Posted March 10, 2010
Wishbone: Again, I'm confused as to what they mean by "points". The way they describe it, it sounds like a model is made up of a lot of points, each with their own coordinates. I doubt that is what they actually mean though, since that would mean that when you zoomed in close enough, you'd be looking between the points straight through the model. Also, it would take up MUCH more memory space than polygons.
The only way I can see that it can possibly work is if the "points" in question are in fact control points for splines or bezier patches, and the renderer then interpolates between them. If they've found a way to do that cheaply and in real time, with full lighting and texturing, then this will truly revolutionize computer graphics as much as they say. It would make no additional demands of the artists, but would simply skip the conversion of the model to a fixed low-poly version, and instead use the fully detailed original model.
The only way I can see that it can possibly work is if the "points" in question are in fact control points for splines or bezier patches, and the renderer then interpolates between them. If they've found a way to do that cheaply and in real time, with full lighting and texturing, then this will truly revolutionize computer graphics as much as they say.
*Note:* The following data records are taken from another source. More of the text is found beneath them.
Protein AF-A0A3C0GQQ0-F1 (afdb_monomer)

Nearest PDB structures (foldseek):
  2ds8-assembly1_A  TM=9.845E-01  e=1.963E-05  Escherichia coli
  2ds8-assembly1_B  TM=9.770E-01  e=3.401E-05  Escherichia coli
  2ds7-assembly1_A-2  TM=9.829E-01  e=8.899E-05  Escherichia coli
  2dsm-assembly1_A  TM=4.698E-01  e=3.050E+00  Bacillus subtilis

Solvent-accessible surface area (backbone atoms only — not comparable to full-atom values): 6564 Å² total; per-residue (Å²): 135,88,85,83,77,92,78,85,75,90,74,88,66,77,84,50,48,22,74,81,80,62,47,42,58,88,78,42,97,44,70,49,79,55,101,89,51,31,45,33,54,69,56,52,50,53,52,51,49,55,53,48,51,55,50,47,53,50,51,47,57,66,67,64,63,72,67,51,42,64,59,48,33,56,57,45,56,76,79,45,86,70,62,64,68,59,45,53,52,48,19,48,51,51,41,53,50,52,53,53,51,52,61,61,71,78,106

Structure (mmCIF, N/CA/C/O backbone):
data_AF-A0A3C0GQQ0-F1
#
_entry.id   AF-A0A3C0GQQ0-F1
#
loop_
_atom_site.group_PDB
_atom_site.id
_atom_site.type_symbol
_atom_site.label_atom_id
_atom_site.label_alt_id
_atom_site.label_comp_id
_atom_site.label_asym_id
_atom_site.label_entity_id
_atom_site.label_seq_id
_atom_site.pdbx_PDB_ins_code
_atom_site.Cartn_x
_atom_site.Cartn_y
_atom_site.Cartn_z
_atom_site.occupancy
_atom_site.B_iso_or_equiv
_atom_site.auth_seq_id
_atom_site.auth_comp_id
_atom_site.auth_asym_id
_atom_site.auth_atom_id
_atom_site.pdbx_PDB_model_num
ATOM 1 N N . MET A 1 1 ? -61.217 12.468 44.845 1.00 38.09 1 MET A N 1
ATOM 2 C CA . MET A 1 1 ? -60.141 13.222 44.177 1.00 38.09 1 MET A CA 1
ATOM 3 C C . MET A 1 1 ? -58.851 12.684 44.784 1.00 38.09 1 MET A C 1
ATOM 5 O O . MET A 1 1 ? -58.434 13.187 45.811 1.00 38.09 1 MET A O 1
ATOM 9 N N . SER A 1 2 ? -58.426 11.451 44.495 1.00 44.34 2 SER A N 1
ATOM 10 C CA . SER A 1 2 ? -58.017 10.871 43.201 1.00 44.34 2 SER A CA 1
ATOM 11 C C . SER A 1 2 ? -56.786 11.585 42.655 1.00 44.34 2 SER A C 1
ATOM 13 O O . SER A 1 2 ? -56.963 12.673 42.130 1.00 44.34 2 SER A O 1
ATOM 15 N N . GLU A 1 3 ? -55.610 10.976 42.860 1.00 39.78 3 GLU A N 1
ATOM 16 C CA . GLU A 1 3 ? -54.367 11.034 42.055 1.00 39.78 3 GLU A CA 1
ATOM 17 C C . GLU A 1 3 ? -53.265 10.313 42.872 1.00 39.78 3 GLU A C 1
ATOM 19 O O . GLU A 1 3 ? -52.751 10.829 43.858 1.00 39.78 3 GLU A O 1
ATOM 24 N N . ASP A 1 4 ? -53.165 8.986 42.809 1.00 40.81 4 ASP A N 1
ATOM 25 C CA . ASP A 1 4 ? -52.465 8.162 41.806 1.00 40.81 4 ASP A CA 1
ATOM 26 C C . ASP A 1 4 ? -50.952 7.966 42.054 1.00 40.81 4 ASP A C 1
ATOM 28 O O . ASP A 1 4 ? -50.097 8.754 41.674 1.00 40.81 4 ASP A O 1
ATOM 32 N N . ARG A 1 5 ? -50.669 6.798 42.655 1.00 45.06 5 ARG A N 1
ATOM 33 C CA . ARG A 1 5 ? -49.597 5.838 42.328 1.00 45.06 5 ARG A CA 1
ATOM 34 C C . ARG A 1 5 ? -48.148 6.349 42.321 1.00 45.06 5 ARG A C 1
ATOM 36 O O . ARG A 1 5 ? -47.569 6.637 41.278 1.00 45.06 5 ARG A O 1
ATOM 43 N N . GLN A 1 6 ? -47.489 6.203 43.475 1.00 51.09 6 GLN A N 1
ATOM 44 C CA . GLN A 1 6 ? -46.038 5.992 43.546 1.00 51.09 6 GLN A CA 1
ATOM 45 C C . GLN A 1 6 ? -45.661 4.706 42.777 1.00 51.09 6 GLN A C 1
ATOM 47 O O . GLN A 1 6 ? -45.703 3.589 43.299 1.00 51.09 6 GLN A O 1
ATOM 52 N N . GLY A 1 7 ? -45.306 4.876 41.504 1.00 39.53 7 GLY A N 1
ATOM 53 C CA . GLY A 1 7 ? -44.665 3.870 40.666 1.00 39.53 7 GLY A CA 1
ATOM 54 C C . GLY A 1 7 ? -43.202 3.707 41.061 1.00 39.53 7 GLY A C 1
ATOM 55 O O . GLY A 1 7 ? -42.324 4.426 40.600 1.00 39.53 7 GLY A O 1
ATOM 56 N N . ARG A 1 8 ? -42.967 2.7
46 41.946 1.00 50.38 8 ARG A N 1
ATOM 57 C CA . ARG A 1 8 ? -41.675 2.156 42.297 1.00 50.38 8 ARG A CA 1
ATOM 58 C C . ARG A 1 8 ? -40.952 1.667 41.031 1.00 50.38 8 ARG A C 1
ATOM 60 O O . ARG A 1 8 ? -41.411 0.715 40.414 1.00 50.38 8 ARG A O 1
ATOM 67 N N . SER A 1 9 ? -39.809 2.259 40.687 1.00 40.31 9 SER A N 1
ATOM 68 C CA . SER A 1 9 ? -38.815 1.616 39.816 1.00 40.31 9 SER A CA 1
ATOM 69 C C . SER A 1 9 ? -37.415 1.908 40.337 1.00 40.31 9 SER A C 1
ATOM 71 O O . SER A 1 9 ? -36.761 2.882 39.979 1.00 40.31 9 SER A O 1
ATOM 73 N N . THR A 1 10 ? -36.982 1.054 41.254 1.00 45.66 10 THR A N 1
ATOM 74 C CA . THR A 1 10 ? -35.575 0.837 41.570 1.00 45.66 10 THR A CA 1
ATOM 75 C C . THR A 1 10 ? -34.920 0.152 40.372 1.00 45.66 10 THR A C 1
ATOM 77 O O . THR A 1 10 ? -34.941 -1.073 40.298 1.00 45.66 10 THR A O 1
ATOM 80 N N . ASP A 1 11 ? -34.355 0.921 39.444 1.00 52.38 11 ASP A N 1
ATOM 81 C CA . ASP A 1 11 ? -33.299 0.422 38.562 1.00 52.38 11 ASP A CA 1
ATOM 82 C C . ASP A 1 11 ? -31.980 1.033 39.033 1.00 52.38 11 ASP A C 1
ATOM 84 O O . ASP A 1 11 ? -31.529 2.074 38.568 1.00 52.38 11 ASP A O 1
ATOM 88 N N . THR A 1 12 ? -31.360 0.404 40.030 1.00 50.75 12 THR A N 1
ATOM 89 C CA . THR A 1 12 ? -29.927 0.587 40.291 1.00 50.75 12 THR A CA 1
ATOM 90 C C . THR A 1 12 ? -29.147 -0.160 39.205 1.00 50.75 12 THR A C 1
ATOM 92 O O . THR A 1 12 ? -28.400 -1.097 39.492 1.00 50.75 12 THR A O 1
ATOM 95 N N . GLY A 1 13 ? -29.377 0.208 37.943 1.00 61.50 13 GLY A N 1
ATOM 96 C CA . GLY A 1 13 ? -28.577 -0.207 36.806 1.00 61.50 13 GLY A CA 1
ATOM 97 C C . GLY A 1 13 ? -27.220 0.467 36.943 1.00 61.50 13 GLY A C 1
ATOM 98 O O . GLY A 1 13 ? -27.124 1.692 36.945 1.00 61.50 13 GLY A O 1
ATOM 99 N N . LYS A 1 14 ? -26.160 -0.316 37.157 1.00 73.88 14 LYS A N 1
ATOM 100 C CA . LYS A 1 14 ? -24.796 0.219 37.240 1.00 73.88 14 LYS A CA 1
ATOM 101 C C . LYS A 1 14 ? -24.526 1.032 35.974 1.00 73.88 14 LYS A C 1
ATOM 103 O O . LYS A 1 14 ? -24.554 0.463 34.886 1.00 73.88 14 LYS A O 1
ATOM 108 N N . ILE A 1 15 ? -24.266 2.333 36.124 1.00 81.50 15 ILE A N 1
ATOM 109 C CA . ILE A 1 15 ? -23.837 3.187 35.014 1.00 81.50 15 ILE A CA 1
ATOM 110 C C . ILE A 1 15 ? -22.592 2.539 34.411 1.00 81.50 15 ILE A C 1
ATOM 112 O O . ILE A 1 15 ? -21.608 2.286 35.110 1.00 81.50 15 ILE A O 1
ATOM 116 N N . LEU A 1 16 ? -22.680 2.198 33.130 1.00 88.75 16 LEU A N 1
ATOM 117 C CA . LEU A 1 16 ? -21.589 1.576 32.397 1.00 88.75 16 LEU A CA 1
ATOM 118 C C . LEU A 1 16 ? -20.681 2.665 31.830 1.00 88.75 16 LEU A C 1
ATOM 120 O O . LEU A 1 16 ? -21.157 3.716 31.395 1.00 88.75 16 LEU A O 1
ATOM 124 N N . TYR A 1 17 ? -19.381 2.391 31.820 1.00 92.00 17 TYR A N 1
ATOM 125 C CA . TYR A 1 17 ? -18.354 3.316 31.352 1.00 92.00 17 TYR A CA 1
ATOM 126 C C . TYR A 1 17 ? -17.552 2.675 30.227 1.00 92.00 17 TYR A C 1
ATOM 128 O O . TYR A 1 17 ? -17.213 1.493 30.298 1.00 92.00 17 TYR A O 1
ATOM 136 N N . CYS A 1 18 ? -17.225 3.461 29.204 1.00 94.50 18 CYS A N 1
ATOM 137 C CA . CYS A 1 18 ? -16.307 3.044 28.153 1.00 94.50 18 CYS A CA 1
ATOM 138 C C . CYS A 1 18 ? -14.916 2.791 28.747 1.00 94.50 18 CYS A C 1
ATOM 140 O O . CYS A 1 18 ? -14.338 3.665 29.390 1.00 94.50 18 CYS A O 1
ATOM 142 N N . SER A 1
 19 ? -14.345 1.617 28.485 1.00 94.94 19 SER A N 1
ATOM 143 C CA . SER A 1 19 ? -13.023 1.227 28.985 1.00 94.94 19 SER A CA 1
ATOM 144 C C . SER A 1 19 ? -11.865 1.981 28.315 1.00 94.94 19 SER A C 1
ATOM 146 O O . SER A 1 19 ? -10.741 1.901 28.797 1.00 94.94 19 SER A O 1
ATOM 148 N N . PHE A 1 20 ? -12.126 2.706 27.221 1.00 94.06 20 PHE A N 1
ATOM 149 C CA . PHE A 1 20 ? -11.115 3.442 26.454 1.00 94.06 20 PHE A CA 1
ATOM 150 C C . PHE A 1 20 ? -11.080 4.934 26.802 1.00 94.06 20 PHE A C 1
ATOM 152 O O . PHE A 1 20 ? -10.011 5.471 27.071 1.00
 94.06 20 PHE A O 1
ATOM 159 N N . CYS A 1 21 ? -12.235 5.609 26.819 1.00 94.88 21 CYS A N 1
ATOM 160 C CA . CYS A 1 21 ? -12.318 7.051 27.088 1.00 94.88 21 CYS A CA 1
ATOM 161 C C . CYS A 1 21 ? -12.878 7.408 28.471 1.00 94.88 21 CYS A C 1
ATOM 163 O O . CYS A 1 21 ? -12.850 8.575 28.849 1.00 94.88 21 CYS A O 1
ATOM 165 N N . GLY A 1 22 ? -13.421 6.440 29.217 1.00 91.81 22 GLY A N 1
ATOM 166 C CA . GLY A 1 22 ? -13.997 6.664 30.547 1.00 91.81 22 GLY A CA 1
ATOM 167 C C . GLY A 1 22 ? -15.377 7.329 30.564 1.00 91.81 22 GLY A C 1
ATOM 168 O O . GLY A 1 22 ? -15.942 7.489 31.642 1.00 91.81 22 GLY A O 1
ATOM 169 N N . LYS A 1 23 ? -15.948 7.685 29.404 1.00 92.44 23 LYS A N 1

It would make no additional demands of the artists, but would simply skip the conversion of the model to a fixed low-poly version, and instead use the fully detailed original model.
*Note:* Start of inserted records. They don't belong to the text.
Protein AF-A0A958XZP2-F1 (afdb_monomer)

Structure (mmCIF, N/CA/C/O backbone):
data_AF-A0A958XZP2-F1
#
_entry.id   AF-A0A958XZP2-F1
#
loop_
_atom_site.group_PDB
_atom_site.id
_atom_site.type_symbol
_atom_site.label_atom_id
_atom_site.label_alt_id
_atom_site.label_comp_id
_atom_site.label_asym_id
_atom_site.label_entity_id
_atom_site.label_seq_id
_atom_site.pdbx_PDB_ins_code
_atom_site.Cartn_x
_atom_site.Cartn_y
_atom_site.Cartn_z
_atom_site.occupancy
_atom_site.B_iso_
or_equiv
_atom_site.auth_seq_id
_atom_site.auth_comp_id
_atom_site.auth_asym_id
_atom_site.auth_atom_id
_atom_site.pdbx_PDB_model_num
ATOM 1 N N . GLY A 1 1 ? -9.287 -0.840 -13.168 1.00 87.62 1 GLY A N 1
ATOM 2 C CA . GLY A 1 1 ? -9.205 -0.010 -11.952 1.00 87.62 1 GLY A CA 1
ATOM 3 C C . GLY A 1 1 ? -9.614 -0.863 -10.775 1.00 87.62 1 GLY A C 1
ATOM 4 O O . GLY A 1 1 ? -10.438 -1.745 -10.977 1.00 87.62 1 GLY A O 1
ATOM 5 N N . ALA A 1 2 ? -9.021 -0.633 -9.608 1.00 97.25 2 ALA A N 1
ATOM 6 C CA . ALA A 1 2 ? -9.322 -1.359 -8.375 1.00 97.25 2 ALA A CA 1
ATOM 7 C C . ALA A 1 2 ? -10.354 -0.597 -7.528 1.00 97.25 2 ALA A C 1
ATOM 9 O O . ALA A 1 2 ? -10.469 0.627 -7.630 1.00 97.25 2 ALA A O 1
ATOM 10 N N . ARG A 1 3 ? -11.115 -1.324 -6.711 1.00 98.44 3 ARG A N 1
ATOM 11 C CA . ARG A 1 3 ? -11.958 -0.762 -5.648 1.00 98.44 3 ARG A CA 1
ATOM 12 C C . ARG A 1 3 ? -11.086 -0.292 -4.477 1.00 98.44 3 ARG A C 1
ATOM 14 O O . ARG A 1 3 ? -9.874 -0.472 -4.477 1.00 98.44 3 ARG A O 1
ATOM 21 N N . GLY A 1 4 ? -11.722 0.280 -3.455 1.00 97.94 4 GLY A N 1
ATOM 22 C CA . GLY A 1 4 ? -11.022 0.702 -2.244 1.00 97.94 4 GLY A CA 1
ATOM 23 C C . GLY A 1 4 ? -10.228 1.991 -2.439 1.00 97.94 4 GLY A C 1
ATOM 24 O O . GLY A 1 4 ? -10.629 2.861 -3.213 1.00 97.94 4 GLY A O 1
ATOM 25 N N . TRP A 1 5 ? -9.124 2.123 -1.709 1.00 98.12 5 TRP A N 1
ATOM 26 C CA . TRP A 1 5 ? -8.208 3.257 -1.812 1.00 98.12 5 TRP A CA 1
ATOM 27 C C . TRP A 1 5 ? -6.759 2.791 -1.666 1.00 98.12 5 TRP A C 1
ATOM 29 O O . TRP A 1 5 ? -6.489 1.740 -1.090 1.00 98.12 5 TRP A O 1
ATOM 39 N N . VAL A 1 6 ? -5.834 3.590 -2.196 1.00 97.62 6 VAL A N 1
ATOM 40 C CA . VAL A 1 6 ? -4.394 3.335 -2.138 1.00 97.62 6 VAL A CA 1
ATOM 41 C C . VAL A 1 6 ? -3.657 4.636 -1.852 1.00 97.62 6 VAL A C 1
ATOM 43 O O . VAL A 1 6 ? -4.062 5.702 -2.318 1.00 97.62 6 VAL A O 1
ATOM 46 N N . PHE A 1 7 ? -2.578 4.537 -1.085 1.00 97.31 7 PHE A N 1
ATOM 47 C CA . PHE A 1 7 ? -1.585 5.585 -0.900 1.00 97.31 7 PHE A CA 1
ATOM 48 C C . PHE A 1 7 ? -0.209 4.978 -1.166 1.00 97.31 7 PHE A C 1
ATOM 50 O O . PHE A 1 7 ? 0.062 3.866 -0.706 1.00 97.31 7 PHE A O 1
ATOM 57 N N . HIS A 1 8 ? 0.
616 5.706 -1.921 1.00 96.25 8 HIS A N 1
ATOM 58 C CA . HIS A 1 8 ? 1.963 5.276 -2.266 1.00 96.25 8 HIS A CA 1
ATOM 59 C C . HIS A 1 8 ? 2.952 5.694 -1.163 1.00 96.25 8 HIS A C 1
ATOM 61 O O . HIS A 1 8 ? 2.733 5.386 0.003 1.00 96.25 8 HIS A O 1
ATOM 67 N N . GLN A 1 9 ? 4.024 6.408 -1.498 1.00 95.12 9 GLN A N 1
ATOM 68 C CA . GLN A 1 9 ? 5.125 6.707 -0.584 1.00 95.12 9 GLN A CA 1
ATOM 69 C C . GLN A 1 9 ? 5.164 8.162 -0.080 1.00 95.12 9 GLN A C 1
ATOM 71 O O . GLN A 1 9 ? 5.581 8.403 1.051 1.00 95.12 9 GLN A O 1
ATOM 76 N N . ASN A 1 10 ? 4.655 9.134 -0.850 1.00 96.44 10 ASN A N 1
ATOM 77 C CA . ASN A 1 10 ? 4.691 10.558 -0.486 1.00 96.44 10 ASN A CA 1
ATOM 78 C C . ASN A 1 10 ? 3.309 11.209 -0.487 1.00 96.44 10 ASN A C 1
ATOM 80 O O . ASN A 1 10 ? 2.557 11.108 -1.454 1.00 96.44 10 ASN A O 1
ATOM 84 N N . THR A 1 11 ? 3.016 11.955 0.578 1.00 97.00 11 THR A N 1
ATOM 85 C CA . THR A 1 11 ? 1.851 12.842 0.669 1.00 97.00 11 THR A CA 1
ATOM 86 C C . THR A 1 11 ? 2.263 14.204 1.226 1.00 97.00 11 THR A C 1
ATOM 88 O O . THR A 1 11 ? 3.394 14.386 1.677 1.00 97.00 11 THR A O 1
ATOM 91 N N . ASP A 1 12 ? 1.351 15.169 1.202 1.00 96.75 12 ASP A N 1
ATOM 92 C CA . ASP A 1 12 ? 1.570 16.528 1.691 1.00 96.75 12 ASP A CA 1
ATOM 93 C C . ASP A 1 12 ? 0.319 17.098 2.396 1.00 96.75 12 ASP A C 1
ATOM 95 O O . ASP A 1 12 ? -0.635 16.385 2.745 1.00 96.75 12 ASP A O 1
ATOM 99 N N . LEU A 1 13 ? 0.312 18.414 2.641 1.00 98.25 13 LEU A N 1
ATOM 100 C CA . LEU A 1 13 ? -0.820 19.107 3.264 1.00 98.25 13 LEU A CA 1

Haven't researched voxels thoroughly, so take my explanation worth a grain of salt. But essentially voxels (derived from virtual pixels) are pixels dispersed in 3D space. Entirely different concept from anything polygonal. Think more like, particles. If you zoom close enough into a stream of particle effects like smoke or something, you can't see through either, right? If you look at a "lo res" voxel model, you can see the jagged individual voxels. But since you can render many more of them less "expensively" than polygons, you can use enough to make your models as smooth as you'd like.